The South African pro-gun lobby will proudly and loudly brandish their occasional stories of an allegedly foiled hijacking or burglary, illogically extrapolating that to explain how an armed citizen could somehow prevent every incident of local crime, while conveniently ignoring the horrendous number of daily firearm-related deaths in SA and the number of household guns stolen (20,000+ each year) which clearly only exacerbates the problems we face here.

And yes, I know the police have their guns stolen, too. And that’s equally crap.
But adding yours to the pot still doesn’t help anyone, does it?

And then their comparing South Africa’s situation with the USA’s.
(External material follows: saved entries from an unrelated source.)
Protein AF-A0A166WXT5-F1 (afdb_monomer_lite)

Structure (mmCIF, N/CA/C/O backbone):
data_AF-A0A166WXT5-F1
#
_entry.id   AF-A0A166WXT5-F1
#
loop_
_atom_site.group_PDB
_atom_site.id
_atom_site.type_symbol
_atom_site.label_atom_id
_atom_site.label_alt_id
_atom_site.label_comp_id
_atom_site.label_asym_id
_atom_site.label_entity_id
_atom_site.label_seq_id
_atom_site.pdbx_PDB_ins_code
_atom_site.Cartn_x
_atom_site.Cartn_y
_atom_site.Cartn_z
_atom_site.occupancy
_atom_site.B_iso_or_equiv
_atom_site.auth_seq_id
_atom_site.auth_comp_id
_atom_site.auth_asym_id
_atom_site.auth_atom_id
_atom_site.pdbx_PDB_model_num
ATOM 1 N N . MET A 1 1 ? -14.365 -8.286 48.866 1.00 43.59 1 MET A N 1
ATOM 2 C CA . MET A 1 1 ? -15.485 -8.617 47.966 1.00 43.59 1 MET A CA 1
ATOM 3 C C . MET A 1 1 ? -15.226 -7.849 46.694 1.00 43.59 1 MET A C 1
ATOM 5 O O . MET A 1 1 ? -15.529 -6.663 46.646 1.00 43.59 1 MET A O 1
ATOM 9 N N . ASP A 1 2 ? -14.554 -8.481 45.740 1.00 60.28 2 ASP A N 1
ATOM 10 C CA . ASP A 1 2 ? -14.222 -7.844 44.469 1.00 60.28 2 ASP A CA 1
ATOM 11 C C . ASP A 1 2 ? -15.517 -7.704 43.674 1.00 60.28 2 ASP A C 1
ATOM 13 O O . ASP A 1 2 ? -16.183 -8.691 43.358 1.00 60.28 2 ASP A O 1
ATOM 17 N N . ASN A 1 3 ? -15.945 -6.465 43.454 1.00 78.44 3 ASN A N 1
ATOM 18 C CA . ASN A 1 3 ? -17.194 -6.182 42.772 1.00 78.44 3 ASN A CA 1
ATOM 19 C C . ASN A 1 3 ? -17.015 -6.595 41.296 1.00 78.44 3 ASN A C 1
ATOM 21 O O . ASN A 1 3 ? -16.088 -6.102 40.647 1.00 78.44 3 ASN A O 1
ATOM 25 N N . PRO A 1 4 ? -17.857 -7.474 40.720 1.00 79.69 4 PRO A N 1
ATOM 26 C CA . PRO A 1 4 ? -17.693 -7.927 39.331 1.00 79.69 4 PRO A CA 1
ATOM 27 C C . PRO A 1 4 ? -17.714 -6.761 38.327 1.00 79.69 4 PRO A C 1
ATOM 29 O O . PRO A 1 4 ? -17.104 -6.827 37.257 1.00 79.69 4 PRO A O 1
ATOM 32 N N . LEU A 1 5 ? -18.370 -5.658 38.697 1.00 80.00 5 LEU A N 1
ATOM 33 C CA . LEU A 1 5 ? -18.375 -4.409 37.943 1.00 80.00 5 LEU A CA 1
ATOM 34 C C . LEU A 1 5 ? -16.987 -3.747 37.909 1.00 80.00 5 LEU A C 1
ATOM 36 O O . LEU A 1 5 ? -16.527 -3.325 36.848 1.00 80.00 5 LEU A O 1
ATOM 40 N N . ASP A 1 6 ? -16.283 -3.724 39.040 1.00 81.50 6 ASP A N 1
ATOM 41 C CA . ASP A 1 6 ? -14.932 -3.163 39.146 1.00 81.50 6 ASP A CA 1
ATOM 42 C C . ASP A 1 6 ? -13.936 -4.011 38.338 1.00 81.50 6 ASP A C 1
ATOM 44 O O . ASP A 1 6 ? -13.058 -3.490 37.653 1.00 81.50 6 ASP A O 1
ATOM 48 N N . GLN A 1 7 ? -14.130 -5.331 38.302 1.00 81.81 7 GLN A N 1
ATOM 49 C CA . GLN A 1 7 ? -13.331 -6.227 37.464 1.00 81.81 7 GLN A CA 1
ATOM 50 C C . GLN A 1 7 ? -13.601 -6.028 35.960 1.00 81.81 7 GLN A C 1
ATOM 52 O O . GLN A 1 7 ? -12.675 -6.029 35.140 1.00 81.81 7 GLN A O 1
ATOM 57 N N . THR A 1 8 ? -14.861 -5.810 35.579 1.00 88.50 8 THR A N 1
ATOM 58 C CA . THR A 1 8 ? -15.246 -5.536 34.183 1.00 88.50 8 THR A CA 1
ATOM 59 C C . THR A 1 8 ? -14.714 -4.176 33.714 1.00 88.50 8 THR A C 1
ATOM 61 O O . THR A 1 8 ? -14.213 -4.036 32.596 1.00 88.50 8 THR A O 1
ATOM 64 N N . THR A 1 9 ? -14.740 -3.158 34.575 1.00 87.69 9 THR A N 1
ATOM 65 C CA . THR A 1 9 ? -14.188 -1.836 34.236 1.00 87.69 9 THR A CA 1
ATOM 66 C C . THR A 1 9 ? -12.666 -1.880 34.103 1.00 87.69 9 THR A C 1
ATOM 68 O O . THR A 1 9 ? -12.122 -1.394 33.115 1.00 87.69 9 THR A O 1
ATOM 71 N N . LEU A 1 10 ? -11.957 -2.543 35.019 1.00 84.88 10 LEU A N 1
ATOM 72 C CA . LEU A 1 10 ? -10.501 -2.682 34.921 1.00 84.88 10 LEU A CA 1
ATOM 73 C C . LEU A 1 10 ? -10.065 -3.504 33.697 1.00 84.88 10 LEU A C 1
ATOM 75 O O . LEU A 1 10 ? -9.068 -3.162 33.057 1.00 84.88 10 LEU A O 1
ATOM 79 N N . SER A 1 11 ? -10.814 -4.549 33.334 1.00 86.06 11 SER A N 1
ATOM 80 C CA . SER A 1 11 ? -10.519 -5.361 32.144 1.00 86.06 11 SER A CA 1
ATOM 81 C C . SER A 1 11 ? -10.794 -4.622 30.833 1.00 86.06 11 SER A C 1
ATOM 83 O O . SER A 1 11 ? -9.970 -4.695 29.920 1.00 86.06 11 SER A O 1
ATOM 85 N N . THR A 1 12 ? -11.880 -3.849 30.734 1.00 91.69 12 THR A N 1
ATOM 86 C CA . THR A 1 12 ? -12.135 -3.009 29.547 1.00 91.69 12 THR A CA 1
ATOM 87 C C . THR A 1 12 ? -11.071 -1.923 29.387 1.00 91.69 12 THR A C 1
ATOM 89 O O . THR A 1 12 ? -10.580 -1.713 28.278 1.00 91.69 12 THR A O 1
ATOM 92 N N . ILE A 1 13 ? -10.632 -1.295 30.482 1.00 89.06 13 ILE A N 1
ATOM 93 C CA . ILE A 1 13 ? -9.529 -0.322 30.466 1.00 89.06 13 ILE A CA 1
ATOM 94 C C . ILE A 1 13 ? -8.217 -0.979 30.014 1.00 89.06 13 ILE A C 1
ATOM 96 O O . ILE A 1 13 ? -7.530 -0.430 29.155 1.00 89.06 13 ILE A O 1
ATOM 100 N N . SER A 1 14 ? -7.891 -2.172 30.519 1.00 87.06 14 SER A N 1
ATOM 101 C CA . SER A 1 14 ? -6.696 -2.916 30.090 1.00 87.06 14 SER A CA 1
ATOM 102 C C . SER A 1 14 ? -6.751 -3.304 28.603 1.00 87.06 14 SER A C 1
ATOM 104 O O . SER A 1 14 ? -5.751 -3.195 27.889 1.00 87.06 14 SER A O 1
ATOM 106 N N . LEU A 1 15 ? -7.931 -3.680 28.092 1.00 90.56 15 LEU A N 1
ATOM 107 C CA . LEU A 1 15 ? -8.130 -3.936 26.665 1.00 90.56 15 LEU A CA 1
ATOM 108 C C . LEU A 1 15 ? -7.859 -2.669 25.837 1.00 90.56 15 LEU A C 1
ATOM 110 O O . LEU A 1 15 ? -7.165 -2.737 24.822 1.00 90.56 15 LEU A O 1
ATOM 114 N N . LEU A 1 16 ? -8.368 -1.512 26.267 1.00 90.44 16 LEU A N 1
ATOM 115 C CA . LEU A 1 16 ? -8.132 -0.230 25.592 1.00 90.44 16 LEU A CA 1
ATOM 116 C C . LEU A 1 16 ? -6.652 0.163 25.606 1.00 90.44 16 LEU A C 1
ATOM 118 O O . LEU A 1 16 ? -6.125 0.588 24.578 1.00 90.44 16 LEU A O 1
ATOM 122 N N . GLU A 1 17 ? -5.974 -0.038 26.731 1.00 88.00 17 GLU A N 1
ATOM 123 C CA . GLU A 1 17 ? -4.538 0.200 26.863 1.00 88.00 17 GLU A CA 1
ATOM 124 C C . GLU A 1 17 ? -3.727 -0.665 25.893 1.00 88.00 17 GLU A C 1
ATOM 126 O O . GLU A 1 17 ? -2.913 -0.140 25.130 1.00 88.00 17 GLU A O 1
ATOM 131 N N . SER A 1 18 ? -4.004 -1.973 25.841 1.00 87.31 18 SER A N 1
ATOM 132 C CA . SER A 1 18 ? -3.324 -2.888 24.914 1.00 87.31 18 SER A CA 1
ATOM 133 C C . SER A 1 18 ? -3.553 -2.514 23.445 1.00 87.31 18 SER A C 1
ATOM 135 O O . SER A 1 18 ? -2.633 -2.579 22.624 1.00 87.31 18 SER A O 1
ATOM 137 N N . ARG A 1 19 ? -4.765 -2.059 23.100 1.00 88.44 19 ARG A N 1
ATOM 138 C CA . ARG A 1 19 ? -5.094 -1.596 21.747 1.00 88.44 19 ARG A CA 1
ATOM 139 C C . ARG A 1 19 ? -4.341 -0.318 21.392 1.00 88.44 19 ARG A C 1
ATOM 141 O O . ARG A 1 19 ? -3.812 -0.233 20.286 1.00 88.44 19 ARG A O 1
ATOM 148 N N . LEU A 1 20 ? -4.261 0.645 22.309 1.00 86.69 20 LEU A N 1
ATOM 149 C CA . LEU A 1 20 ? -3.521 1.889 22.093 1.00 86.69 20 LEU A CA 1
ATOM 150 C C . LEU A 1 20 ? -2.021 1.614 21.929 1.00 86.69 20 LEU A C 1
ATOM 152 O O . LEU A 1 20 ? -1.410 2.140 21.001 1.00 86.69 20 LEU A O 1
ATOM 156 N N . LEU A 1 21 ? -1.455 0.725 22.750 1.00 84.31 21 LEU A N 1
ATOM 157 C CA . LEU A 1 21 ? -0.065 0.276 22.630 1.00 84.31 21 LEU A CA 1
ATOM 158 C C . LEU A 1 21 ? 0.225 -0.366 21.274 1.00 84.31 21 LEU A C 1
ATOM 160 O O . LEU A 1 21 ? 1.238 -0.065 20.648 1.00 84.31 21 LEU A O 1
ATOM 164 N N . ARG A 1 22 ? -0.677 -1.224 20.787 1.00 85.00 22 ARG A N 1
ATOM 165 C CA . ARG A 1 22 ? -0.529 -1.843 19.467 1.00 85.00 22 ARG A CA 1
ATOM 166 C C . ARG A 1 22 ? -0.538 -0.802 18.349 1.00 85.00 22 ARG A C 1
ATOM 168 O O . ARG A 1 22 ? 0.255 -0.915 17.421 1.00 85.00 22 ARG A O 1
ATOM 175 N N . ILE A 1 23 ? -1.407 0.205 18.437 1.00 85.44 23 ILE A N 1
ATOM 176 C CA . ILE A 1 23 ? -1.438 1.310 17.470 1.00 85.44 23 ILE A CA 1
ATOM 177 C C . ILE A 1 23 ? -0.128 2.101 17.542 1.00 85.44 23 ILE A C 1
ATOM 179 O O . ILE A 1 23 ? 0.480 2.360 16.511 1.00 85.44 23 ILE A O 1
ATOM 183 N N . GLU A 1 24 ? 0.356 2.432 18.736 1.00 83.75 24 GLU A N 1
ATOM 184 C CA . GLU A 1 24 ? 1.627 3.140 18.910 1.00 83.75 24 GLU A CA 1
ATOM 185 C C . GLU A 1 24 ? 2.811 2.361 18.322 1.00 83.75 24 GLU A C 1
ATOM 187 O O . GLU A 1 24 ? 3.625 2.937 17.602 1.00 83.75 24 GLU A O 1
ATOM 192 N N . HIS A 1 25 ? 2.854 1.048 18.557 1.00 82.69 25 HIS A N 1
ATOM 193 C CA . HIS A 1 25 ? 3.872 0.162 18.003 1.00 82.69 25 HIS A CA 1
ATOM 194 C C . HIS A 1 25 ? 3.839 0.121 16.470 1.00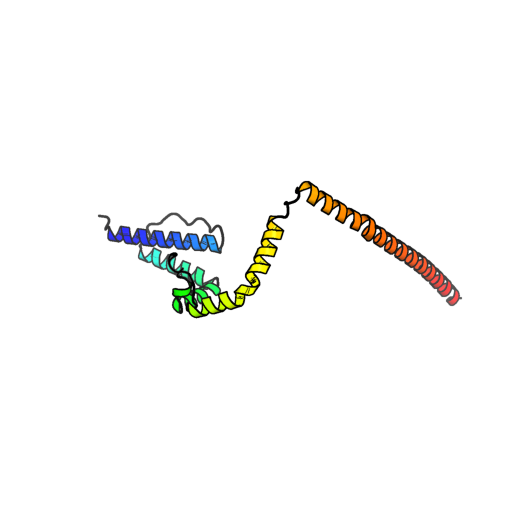 82.69 25 HIS A C 1
ATOM 196 O O . HIS A 1 25 ? 4.884 0.155 15.826 1.00 82.69 25 HIS A O 1
ATOM 202 N N . LEU A 1 26 ? 2.648 0.072 15.868 1.00 80.50 26 LEU A N 1
ATOM 203 C CA . LEU A 1 26 ? 2.504 0.102 14.410 1.00 80.50 26 LEU A CA 1
ATOM 204 C C . LEU A 1 26 ? 2.914 1.454 13.809 1.00 80.50 26 LEU A C 1
ATOM 206 O O . LEU A 1 26 ? 3.392 1.493 12.680 1.00 80.50 26 LEU A O 1
ATOM 210 N N . LEU A 1 27 ? 2.723 2.551 14.545 1.00 74.94 27 LEU A N 1
ATOM 211 C CA . LEU A 1 27 ? 2.974 3.906 14.051 1.00 74.94 27 LEU A CA 1
ATOM 212 C C . LEU A 1 27 ? 4.413 4.384 14.251 1.00 74.94 27 LEU A C 1
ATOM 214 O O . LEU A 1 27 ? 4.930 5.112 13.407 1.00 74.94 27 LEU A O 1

Sure, both have unacceptably high gun deaths and both have differing gun laws. But they are wholly different societies and thus the comparison is also wholly invalid. It’s only made because it favours their case.
It’s the same tactic as choosing to compare Sweden’s “no lockdown” [sigh] Covid response and stats with (say) Bulgaria’s. Sweden suddenly looks amazing. But compare Sweden’s stats with countries that are actually like Sweden, such as Norway, Denmark and Finland, rather than an impoverished, ex-Soviet bloc totalitarian state, and suddenly, it all falls apart. So they don’t do that.
Rather compare the US with Canada or the UK on the gun issue. But they won’t, because that doesn’t fit their agenda.

Of course, the irony comes when the you realise that those advocating for masks to be banned “to protect our kids” and those suggesting that “every citizen should carry a gun”, are exactly the same people. The Venn diagram is actually just a circle.

It would be laughably stupid if the consequences weren’t so very damaging.